Perhaps we should write our own optimizer, specifically the Dud one described in the paper you sent me.
I have been working on several different multidimensional optimizers. I am still trying to figure out which optimizers are best for the task at hand (i.e. require few function evaluations, no analytic derivatives, handle noise, scale well with dimensional space, accept boundaries, etc.). In order to test the different optimizers it is good to know what the objective function landscape looks like. In order to facilitate visualizing the landscape I have scanned the parameter space using a 40x40 (epsilon by sigma) grid. This is computationally tractable since I am using only a single reference simulation (eps = 1.0143 kJ/mol, sig = 0.377 nm) and using MBAR to reweight the rerun simulations of the other 1600 parameter sets.
Here are contour plots of the SSE for the different observables that may be used in an objective function. rhoL, rhov, Psat are obtained from ITIC and, therefore, correspond to 5 Tsats while P, Z, and U correspond to each of the different T, rho state points simulated along IT and the ICs.
There is some redundancy in these plots since Psat is intimately related to rhov. Similarly, the P along the isochores are very influential in rhoL (as they determine Tsat). Finally, the SSE of Z is effectively the same as the SSE of P but with a weighting factor of T and rho. So, I think looking at rhoL, Psat, and U is sufficient to really get some insight.
You will notice from the contour plots that the optimal for rhoL is actually reasonably close to that for Psat but quite different from the optimal for U. Furthermore, the contours for Psat are much more narrow which suggests a significant depreciation when moving away from the minimum. To give you an idea as to how well we can predict Psat and rhoL simultaneously, here is a plot comparing the REFPROP VLE values to the current TraPPE model and the optimal that I obtained using TraPPEfs where I only used rhoL in my objective function. I used the L-BFGS-B optimizer available through scipy to optimize the TraPPEfs model. The optimal parameters were: epsilon = 0.9509 kJ/mol and sigma = 0.3771 nm. This optimizer required only 16 rerun iterations to obtain the parameters with this precision.
These two figures suggest to me that we can do a reasonable job matching both rhoL and Psat but if we want a more accurate model (for internal energy as well) we need to use AUA and/or a Mie potential. This is what we concluded previously but now with these contour plots we can say it more definitively.
Let me know what you think.
Optimization methods that I have tested:
The literature (Hulsmann et al.) suggests that steepest descent should be the best. However, my results suggest that steepest descent is much worse than methods 3 and 4. That being said, my implementation of Armijo step in steepest descent might need to be looked at. Leapfrog requires more function evaluations than 3 and 4 but it should scale nicely with dimensions and avoid getting stuck in local minima.

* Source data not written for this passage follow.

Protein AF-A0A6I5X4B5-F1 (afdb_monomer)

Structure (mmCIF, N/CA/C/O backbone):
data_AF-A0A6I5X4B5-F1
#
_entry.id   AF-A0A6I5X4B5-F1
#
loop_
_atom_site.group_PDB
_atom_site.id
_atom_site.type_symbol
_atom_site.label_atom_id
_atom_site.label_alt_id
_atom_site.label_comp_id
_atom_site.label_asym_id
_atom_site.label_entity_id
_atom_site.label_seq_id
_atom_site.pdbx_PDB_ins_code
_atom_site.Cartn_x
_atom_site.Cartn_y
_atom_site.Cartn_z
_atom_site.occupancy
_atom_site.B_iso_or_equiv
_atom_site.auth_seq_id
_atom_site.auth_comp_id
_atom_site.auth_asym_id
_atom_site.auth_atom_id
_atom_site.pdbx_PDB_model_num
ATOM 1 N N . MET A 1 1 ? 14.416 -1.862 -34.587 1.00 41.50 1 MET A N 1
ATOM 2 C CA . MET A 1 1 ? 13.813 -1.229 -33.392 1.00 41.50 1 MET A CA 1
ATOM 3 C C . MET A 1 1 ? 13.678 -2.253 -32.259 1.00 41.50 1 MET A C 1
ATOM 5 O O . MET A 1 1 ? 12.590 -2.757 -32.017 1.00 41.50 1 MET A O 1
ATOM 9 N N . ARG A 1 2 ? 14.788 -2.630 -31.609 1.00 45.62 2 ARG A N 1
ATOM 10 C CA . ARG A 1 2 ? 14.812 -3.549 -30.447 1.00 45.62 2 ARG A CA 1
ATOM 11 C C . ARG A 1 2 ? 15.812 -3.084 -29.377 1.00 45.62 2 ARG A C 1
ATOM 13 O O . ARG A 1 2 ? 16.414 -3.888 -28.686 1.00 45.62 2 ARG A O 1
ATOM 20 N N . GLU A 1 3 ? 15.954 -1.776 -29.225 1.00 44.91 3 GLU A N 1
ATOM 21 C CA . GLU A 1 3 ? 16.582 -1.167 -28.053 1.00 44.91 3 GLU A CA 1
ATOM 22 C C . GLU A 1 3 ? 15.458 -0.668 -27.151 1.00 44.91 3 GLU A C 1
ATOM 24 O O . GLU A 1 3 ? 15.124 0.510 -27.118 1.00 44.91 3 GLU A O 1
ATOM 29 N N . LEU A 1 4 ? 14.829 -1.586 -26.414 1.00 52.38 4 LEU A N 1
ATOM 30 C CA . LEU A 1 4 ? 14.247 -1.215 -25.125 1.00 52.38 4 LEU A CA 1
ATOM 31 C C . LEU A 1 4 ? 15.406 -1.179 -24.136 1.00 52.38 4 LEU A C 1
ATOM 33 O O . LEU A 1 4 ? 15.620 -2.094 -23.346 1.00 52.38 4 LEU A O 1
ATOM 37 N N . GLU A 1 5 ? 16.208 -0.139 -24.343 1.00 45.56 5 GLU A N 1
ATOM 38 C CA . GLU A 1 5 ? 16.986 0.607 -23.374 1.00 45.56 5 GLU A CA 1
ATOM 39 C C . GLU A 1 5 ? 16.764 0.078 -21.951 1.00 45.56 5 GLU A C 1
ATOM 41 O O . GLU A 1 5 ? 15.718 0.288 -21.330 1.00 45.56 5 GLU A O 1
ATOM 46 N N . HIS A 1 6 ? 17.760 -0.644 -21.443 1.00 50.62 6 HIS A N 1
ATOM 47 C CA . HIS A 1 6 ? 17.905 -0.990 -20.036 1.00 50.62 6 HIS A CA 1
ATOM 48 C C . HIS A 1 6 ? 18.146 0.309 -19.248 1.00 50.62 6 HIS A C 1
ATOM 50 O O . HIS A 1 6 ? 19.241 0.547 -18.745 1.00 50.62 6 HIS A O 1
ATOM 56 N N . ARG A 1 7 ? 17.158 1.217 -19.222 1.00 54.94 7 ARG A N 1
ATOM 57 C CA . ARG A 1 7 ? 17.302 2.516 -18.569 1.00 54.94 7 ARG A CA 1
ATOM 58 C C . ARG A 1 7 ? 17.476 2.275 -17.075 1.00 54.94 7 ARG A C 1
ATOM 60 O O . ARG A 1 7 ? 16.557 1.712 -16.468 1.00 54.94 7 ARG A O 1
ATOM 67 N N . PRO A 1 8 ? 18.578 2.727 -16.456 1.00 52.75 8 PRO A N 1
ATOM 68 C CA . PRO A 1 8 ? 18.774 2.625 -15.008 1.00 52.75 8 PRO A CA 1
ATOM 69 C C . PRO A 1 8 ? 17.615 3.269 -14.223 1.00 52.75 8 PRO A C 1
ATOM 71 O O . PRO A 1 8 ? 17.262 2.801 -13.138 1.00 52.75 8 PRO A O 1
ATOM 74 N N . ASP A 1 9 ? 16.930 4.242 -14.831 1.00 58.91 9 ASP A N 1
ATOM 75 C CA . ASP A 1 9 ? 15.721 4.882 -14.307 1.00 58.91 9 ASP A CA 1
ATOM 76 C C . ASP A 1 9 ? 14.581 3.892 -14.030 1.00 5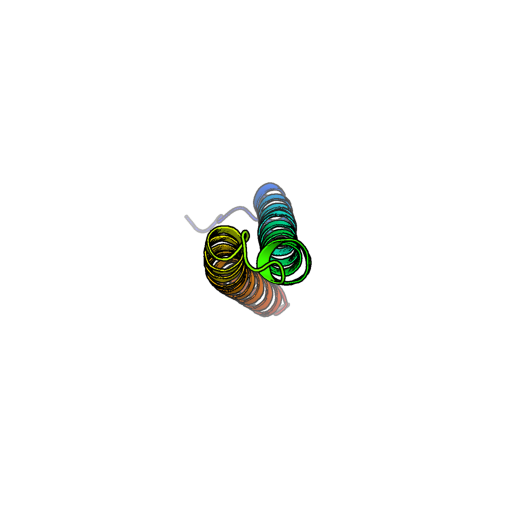8.91 9 ASP A C 1
ATOM 78 O O . ASP A 1 9 ? 13.838 4.059 -13.066 1.00 58.91 9 ASP A O 1
ATOM 82 N N . THR A 1 10 ? 14.445 2.817 -14.819 1.00 64.25 10 THR A N 1
ATOM 83 C CA . THR A 1 10 ? 13.379 1.816 -14.616 1.00 64.25 10 THR A CA 1
ATOM 84 C C . THR A 1 10 ? 13.619 0.941 -13.386 1.00 64.25 10 THR A C 1
ATOM 86 O O . THR A 1 10 ? 12.665 0.559 -12.702 1.00 64.25 10 THR A O 1
ATOM 89 N N . ALA A 1 11 ? 14.881 0.660 -13.047 1.00 67.62 11 ALA A N 1
ATOM 90 C CA . ALA A 1 11 ? 15.229 -0.071 -11.831 1.00 67.62 11 ALA A CA 1
ATOM 91 C C . ALA A 1 11 ? 15.018 0.796 -10.579 1.00 67.62 11 ALA A C 1
ATOM 93 O O . ALA A 1 11 ? 14.441 0.316 -9.598 1.00 67.62 11 ALA A O 1
ATOM 94 N N . ALA A 1 12 ? 15.422 2.069 -10.634 1.00 73.81 12 ALA A N 1
ATOM 95 C CA . ALA A 1 12 ? 15.189 3.038 -9.566 1.00 73.81 12 ALA A CA 1
ATOM 96 C C . ALA A 1 12 ? 13.688 3.306 -9.354 1.00 73.81 12 ALA A C 1
ATOM 98 O O . ALA A 1 12 ? 13.214 3.251 -8.219 1.00 73.81 12 ALA A O 1
ATOM 99 N N . ALA A 1 13 ? 12.919 3.490 -10.433 1.00 72.56 13 ALA A N 1
ATOM 100 C CA . ALA A 1 13 ? 11.468 3.669 -10.379 1.00 72.56 13 ALA A CA 1
ATOM 101 C C . ALA A 1 13 ? 10.752 2.437 -9.805 1.00 72.56 13 ALA A C 1
ATOM 103 O O . ALA A 1 13 ? 9.846 2.575 -8.985 1.00 72.56 13 ALA A O 1
ATOM 104 N N . GLY A 1 14 ? 11.187 1.226 -10.171 1.00 72.50 14 GLY A N 1
ATOM 105 C CA . GLY A 1 14 ? 10.656 -0.010 -9.595 1.00 72.50 14 GLY A CA 1
ATOM 106 C C . GLY A 1 14 ? 10.929 -0.133 -8.093 1.00 72.50 14 GLY A C 1
ATOM 107 O O . GLY A 1 14 ? 10.048 -0.545 -7.339 1.00 72.50 14 GLY A O 1
ATOM 108 N N . ASN A 1 15 ? 12.124 0.261 -7.641 1.00 79.06 15 ASN A N 1
ATOM 109 C CA . ASN A 1 15 ? 12.470 0.270 -6.219 1.00 79.06 15 ASN A CA 1
ATOM 110 C C . ASN A 1 15 ? 11.684 1.336 -5.440 1.00 79.06 15 ASN A C 1
ATOM 112 O O . ASN A 1 15 ? 11.142 1.045 -4.376 1.00 79.06 15 ASN A O 1
ATOM 116 N N . ALA A 1 16 ? 11.564 2.547 -5.988 1.00 79.50 16 ALA A N 1
ATOM 117 C CA . ALA A 1 16 ? 10.762 3.615 -5.398 1.00 79.50 16 ALA A CA 1
ATOM 118 C C . ALA A 1 16 ? 9.285 3.209 -5.278 1.00 79.50 16 ALA A C 1
ATOM 120 O O . ALA A 1 16 ? 8.670 3.423 -4.235 1.00 79.50 16 ALA A O 1
ATOM 121 N N . LEU A 1 17 ? 8.733 2.551 -6.302 1.00 78.25 17 LEU A N 1
ATOM 122 C CA . LEU A 1 17 ? 7.358 2.057 -6.283 1.00 78.25 17 LEU A CA 1
ATOM 123 C C . LEU A 1 17 ? 7.137 1.013 -5.177 1.00 78.25 17 LEU A C 1
ATOM 125 O O . LEU A 1 17 ? 6.117 1.072 -4.491 1.00 78.25 17 LEU A O 1
ATOM 129 N N . LEU A 1 18 ? 8.086 0.093 -4.964 1.00 79.12 18 LEU A N 1
ATOM 130 C CA . LEU A 1 18 ? 8.030 -0.892 -3.874 1.00 79.12 18 LEU A CA 1
ATOM 131 C C . LEU A 1 18 ? 8.076 -0.226 -2.496 1.00 79.12 18 LEU A C 1
ATOM 133 O O . LEU A 1 18 ? 7.281 -0.577 -1.627 1.00 79.12 18 LEU A O 1
ATOM 137 N N . TRP A 1 19 ? 8.964 0.751 -2.302 1.00 80.06 19 TRP A N 1
ATOM 138 C CA . TRP A 1 19 ? 9.067 1.478 -1.036 1.00 80.06 19 TRP A CA 1
ATOM 139 C C . TRP A 1 19 ? 7.826 2.322 -0.747 1.00 80.06 19 TRP A C 1
ATOM 141 O O . TRP A 1 19 ? 7.328 2.299 0.378 1.00 80.06 19 TRP A O 1
ATOM 151 N N . LEU A 1 20 ? 7.279 3.012 -1.752 1.00 79.56 20 LEU A N 1
ATOM 152 C CA . LEU A 1 20 ? 6.056 3.807 -1.609 1.00 79.56 20 LEU A CA 1
ATOM 153 C C . LEU A 1 20 ? 4.843 2.923 -1.299 1.00 79.56 20 LEU A C 1
ATOM 155 O O . LEU A 1 20 ? 4.109 3.201 -0.353 1.00 79.56 20 LEU A O 1
ATOM 159 N N . THR A 1 21 ? 4.652 1.832 -2.047 1.00 80.69 21 THR A N 1
ATOM 160 C CA . THR A 1 21 ? 3.532 0.901 -1.811 1.00 80.69 21 THR A CA 1
ATOM 161 C C . THR A 1 21 ? 3.673 0.146 -0.489 1.00 80.69 21 THR A C 1
ATOM 163 O O . THR A 1 21 ? 2.683 -0.009 0.225 1.00 80.69 21 THR A O 1
ATOM 166 N N . GLY A 1 22 ? 4.892 -0.244 -0.107 1.00 78.94 22 GLY A N 1
ATOM 167 C CA . GLY A 1 22 ? 5.182 -0.836 1.201 1.00 78.94 22 GLY A CA 1
ATOM 168 C C . GLY A 1 22 ? 4.921 0.129 2.361 1.00 78.94 22 GLY A C 1
ATOM 169 O O . GLY A 1 22 ? 4.298 -0.252 3.351 1.00 78.94 22 GLY A O 1
ATOM 170 N N . SER A 1 23 ? 5.316 1.397 2.219 1.00 82.31 23 SER A N 1
ATOM 171 C CA . SER A 1 23 ? 5.045 2.441 3.220 1.00 82.31 23 SER A CA 1
ATOM 172 C C . SER A 1 23 ? 3.547 2.702 3.365 1.00 82.31 23 SER A C 1
ATOM 174 O O . SER A 1 23 ? 3.044 2.812 4.481 1.00 82.31 23 SER A O 1
ATOM 176 N N . LEU A 1 24 ? 2.813 2.730 2.248 1.00 81.00 24 LEU A N 1
ATOM 177 C CA . LEU A 1 24 ? 1.360 2.897 2.242 1.00 81.00 24 LEU A CA 1
ATOM 178 C C . LEU A 1 24 ? 0.646 1.727 2.937 1.00 81.00 24 LEU A C 1
ATOM 180 O O . LEU A 1 24 ? -0.277 1.946 3.722 1.00 81.00 24 LEU A O 1
ATOM 184 N N . LEU A 1 25 ? 1.107 0.495 2.697 1.00 79.31 25 LEU A N 1
ATOM 185 C CA . LEU A 1 25 ? 0.617 -0.704 3.378 1.00 79.31 25 LEU A CA 1
ATOM 186 C C . LEU A 1 25 ? 0.851 -0.621 4.895 1.00 79.31 25 LEU A C 1
ATOM 188 O O . LEU A 1 25 ? -0.076 -0.842 5.675 1.00 79.31 25 LEU A O 1
ATOM 192 N N . ALA A 1 26 ? 2.077 -0.287 5.310 1.00 81.62 26 ALA A N 1
ATOM 193 C CA . ALA A 1 26 ? 2.445 -0.164 6.719 1.00 81.62 26 ALA A CA 1
ATOM 194 C C . ALA A 1 26 ? 1.633 0.935 7.422 1.00 81.62 26 ALA A C 1
ATOM 196 O O . ALA A 1 26 ? 1.151 0.738 8.538 1.00 81.62 26 ALA A O 1
ATOM 197 N N . PHE A 1 27 ? 1.411 2.062 6.742 1.00 80.88 27 PHE A N 1
ATOM 198 C CA . PHE A 1 27 ? 0.573 3.146 7.241 1.00 80.88 27 PHE A CA 1
ATOM 199 C C . PHE A 1 27 ? -0.897 2.724 7.386 1.00 80.88 27 PHE A C 1
ATOM 201 O O . PHE A 1 27 ? -1.519 2.992 8.415 1.00 80.88 27 PHE A O 1
ATOM 208 N N . GLY A 1 28 ? -1.444 1.994 6.410 1.00 77.94 28 GLY A N 1
ATOM 209 C CA . GLY A 1 28 ? -2.781 1.408 6.516 1.00 77.94 28 GLY A CA 1
ATOM 210 C C . GLY A 1 28 ? -2.908 0.458 7.712 1.00 77.94 28 GLY A C 1
ATOM 211 O O . GLY A 1 28 ? -3.863 0.559 8.482 1.00 77.94 28 GLY A O 1
ATOM 212 N N . ALA A 1 29 ? -1.917 -0.415 7.923 1.00 82.12 29 ALA A N 1
ATOM 213 C CA . ALA A 1 29 ? -1.891 -1.337 9.058 1.00 82.12 29 ALA A CA 1
ATOM 214 C C . ALA A 1 29 ? -1.832 -0.593 10.402 1.00 82.12 29 ALA A C 1
ATOM 216 O O . ALA A 1 29 ? -2.546 -0.954 11.339 1.00 82.12 29 ALA A O 1
ATOM 217 N N . PHE A 1 30 ? -1.045 0.484 10.479 1.00 83.00 30 PHE A N 1
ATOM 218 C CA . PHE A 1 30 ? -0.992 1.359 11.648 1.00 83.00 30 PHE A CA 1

Also, for leapfrogging you can initialize the players once (which is a significant portion of the cost) without respect to the objective function. Whereas other methods must be completely rerun for a new objective function. Therefore, leapfrogging may be nice when changing the objective function to see what happens to the optimal.
The "Dud" method that Richard emailed me did not seem to be as promising as these approaches, in my opinion. But I have not tried to implement it yet.
Thanks Rich,
Very interesting. I think that the optimal epsilon for TraPPEfsw is 114.4 K for Mostafa’s benefit. The 0.377 for sigma is the same as what we found for our sf potential, but eps/k was 122.
I worry a little about the optimal value of sigma. I wonder what would happen if you used a different value of sigma in your reference simulation, since you seem to have come back to where you started in that regard. What optimal sigma would you get if you used 0.376 in your reference simulation?
I am a little confused about “the current TraPPE model.” Is that the new model for ethane/ethylene that came out in 2017? If so, it seems we are beating Siepmann’s latest and greatest for ethane in Psat while maintaining most of the accuracy in liquid density. It would be nice to know %AAD of Psat, denLiq, and Udep by both models. I guess Hvap must be off if Udep is off, but the Psat vs T looks ok. How do we explain that?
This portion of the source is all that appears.